--- DATA PROVIDED Enclosed Below ---

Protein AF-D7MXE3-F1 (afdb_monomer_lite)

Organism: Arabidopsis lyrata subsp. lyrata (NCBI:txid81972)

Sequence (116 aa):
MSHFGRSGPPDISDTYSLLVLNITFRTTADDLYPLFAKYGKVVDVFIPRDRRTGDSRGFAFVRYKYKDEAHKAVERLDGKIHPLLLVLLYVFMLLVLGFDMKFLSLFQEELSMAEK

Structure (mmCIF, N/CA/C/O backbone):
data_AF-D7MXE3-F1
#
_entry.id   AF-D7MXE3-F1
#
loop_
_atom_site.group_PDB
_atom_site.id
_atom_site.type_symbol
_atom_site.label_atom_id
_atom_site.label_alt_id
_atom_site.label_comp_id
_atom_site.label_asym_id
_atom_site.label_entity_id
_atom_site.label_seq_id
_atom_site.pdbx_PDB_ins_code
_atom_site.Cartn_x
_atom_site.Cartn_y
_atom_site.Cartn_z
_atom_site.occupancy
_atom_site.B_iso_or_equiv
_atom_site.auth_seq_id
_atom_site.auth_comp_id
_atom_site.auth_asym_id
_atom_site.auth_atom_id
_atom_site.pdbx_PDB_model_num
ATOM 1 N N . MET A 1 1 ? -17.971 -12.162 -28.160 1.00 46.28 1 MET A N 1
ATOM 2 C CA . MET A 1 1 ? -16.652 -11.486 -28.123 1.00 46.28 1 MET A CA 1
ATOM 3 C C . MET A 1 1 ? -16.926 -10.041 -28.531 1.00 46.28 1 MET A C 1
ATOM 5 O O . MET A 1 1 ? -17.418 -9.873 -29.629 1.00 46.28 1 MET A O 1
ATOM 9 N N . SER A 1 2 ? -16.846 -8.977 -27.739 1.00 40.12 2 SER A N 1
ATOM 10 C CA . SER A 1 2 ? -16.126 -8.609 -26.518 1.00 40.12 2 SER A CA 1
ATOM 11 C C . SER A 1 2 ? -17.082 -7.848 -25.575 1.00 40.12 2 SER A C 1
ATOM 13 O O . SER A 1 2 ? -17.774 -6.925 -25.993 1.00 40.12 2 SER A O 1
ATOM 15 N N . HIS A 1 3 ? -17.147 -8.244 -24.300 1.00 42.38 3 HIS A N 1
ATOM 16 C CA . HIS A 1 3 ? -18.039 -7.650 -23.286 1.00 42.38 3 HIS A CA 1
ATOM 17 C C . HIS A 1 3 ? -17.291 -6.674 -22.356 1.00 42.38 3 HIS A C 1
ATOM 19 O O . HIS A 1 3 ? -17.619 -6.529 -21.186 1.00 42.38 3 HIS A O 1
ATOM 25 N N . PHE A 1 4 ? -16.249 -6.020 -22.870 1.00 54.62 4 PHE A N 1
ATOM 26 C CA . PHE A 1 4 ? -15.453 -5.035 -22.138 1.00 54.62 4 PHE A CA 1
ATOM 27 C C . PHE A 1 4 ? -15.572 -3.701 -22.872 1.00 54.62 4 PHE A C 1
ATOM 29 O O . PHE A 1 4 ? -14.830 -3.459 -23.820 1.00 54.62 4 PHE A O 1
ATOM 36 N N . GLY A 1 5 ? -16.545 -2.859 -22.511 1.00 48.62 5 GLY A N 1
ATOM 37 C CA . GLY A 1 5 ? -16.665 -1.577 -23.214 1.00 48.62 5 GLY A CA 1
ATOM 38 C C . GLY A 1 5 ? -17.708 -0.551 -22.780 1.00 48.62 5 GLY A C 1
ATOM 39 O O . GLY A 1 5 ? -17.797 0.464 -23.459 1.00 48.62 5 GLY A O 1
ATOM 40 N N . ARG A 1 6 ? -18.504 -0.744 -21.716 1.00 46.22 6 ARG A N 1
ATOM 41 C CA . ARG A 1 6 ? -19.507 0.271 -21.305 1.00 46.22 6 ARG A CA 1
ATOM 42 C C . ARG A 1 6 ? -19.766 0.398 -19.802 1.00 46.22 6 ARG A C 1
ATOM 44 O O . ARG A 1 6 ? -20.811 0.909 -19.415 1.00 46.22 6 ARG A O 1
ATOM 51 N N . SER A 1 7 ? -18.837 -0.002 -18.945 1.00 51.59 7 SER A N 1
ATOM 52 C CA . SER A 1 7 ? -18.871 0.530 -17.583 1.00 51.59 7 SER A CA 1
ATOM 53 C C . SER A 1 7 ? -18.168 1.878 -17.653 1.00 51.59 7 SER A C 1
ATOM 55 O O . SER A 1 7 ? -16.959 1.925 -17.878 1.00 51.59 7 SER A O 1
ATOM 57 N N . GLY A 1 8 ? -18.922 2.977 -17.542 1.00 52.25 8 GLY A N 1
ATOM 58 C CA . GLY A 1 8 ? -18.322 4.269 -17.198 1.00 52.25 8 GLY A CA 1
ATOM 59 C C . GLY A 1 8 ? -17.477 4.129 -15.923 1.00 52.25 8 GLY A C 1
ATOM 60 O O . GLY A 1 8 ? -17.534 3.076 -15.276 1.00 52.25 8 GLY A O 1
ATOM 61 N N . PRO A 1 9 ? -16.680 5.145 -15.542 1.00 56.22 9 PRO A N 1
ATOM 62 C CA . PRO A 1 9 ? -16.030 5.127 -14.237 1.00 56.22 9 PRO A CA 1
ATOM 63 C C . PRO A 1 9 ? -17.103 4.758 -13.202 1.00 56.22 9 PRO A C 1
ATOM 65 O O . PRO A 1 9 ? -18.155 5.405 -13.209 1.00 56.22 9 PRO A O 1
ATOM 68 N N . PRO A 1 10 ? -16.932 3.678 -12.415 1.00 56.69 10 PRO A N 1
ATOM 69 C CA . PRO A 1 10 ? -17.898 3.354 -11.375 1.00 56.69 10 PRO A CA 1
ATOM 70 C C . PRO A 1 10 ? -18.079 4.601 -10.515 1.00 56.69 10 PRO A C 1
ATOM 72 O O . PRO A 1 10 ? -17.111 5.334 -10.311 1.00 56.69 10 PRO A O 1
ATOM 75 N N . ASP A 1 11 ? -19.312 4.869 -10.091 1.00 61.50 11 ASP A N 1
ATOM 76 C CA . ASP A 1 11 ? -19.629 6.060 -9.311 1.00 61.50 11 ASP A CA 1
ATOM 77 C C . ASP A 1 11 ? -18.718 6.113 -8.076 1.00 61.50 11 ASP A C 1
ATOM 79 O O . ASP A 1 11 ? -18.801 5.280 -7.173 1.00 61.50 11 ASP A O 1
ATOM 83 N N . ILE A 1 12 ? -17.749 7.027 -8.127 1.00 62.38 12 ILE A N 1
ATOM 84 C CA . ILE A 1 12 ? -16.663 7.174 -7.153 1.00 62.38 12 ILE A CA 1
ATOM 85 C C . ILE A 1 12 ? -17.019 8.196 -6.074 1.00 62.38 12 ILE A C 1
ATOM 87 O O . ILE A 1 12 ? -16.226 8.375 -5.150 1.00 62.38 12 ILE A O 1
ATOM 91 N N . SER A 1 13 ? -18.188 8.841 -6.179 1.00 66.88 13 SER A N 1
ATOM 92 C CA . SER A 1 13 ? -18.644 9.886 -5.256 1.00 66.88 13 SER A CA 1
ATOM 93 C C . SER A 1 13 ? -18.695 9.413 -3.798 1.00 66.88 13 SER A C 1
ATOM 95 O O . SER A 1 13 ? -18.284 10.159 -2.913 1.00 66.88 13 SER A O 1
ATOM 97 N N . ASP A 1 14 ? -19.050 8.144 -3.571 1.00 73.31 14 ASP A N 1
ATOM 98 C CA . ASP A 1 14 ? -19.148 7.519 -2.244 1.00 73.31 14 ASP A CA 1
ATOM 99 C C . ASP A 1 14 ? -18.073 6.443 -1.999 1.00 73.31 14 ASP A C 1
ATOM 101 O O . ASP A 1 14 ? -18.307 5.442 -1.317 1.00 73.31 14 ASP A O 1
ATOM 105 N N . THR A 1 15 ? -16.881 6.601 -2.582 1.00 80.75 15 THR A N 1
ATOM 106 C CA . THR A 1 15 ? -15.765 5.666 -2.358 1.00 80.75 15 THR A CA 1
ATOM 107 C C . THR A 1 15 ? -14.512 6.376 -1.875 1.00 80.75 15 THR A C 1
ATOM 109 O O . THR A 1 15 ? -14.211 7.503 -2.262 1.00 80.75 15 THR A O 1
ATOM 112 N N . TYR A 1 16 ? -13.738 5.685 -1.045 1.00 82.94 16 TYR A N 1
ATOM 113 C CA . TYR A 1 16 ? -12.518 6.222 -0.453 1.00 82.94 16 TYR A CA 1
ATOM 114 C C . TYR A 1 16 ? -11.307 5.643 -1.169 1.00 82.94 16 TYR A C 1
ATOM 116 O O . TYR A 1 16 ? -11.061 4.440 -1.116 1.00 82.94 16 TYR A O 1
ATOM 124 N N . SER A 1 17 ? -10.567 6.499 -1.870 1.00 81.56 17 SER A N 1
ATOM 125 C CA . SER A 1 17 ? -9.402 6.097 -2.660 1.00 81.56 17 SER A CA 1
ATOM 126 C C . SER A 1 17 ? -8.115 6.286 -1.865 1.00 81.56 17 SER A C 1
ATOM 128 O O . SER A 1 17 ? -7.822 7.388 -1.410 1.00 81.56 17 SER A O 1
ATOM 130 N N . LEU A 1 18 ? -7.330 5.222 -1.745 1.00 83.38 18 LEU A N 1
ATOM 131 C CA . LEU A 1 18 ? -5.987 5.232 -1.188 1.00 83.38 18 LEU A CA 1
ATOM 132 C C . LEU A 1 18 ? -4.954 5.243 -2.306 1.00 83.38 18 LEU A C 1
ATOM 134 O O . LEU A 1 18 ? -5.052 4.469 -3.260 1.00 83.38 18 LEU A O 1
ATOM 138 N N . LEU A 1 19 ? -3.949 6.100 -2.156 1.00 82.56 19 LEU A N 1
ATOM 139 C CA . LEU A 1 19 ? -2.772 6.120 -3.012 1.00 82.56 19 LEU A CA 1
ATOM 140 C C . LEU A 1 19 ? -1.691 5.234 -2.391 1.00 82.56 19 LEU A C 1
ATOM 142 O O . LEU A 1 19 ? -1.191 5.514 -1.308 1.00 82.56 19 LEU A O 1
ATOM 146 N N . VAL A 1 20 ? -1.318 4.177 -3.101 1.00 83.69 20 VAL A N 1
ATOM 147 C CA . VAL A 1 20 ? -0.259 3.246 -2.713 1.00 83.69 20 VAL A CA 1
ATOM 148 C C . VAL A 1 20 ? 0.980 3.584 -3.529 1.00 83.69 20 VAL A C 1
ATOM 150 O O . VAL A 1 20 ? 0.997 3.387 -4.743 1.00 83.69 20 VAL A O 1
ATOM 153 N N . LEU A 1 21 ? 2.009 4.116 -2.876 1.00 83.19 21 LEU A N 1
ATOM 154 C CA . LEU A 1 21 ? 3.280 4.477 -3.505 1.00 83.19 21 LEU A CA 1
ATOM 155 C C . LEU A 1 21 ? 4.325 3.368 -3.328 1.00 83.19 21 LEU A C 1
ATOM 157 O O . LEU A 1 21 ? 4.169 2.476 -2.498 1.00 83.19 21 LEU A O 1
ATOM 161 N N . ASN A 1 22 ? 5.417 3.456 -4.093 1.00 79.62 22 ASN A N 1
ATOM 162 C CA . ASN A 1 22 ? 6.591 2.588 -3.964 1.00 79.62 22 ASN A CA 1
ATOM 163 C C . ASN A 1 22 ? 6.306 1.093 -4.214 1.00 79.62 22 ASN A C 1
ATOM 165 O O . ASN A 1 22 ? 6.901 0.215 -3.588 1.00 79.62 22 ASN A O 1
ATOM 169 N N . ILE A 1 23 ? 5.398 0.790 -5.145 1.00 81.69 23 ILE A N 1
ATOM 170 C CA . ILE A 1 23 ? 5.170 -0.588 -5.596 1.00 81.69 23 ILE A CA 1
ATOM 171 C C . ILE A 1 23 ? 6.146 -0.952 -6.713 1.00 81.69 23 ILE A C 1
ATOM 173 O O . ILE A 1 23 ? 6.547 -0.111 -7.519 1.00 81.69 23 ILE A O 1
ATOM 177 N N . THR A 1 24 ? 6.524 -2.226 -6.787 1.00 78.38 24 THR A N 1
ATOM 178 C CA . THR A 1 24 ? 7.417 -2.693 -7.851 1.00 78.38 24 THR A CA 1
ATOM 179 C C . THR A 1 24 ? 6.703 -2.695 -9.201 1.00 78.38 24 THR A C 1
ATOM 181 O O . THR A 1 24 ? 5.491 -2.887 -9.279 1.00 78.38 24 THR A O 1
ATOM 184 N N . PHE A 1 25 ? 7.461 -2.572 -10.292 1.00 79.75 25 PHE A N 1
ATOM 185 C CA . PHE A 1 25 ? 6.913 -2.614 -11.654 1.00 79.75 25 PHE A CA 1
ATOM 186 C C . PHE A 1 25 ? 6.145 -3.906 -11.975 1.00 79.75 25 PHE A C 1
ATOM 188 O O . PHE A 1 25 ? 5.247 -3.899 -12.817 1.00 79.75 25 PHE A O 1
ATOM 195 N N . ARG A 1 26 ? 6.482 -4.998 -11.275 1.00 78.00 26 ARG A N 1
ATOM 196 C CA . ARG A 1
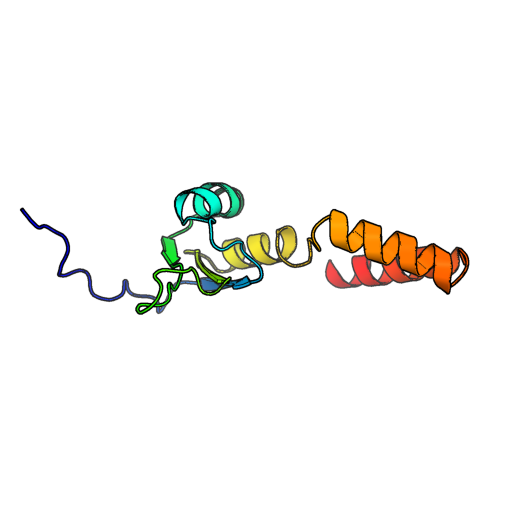 26 ? 5.868 -6.324 -11.413 1.00 78.00 26 ARG A CA 1
ATOM 197 C C . ARG A 1 26 ? 4.584 -6.493 -10.602 1.00 78.00 26 ARG A C 1
ATOM 199 O O . ARG A 1 26 ? 3.866 -7.452 -10.855 1.00 78.00 26 ARG A O 1
ATOM 206 N N . THR A 1 27 ? 4.303 -5.602 -9.651 1.00 79.44 27 THR A N 1
ATOM 207 C CA . THR A 1 27 ? 3.132 -5.706 -8.777 1.00 79.44 27 THR A CA 1
ATOM 208 C C . THR A 1 27 ? 1.847 -5.576 -9.593 1.00 79.44 27 THR A C 1
ATOM 210 O O . THR A 1 27 ? 1.671 -4.632 -10.368 1.00 79.44 27 THR A O 1
ATOM 213 N N . THR A 1 28 ? 0.942 -6.533 -9.412 1.00 82.19 28 THR A N 1
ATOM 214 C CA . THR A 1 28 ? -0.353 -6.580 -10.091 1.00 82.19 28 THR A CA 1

--- End of Enclosed DATA PROVIDED ---

WHAT THIS TASK INVOLVES — Retype the records above, but only those lines that fall between the line containing "ATOM 51 N N" and the line containing "ATOM 60 O O", with both of those lines included, exactly as written.

OUTPUT OF THE EXERCISE —
ATOM 51 N N . SER A 1 7 ? -18.837 -0.002 -18.945 1.00 51.59 7 SER A N 1
ATOM 52 C CA . SER A 1 7 ? -18.871 0.530 -17.583 1.00 51.59 7 SER A CA 1
ATOM 53 C C . SER A 1 7 ? -18.168 1.878 -17.653 1.00 51.59 7 SER A C 1
ATOM 55 O O . SER A 1 7 ? -16.959 1.925 -17.878 1.00 51.59 7 SER A O 1
ATOM 57 N N . GLY A 1 8 ? -18.922 2.977 -17.542 1.00 52.25 8 GLY A N 1
ATOM 58 C CA . GLY A 1 8 ? -18.322 4.269 -17.198 1.00 52.25 8 GLY A CA 1
ATOM 59 C C . GLY A 1 8 ? -17.477 4.129 -15.923 1.00 52.25 8 GLY A C 1
ATOM 60 O O . GLY A 1 8 ? -17.534 3.076 -15.276 1.00 52.25 8 GLY A O 1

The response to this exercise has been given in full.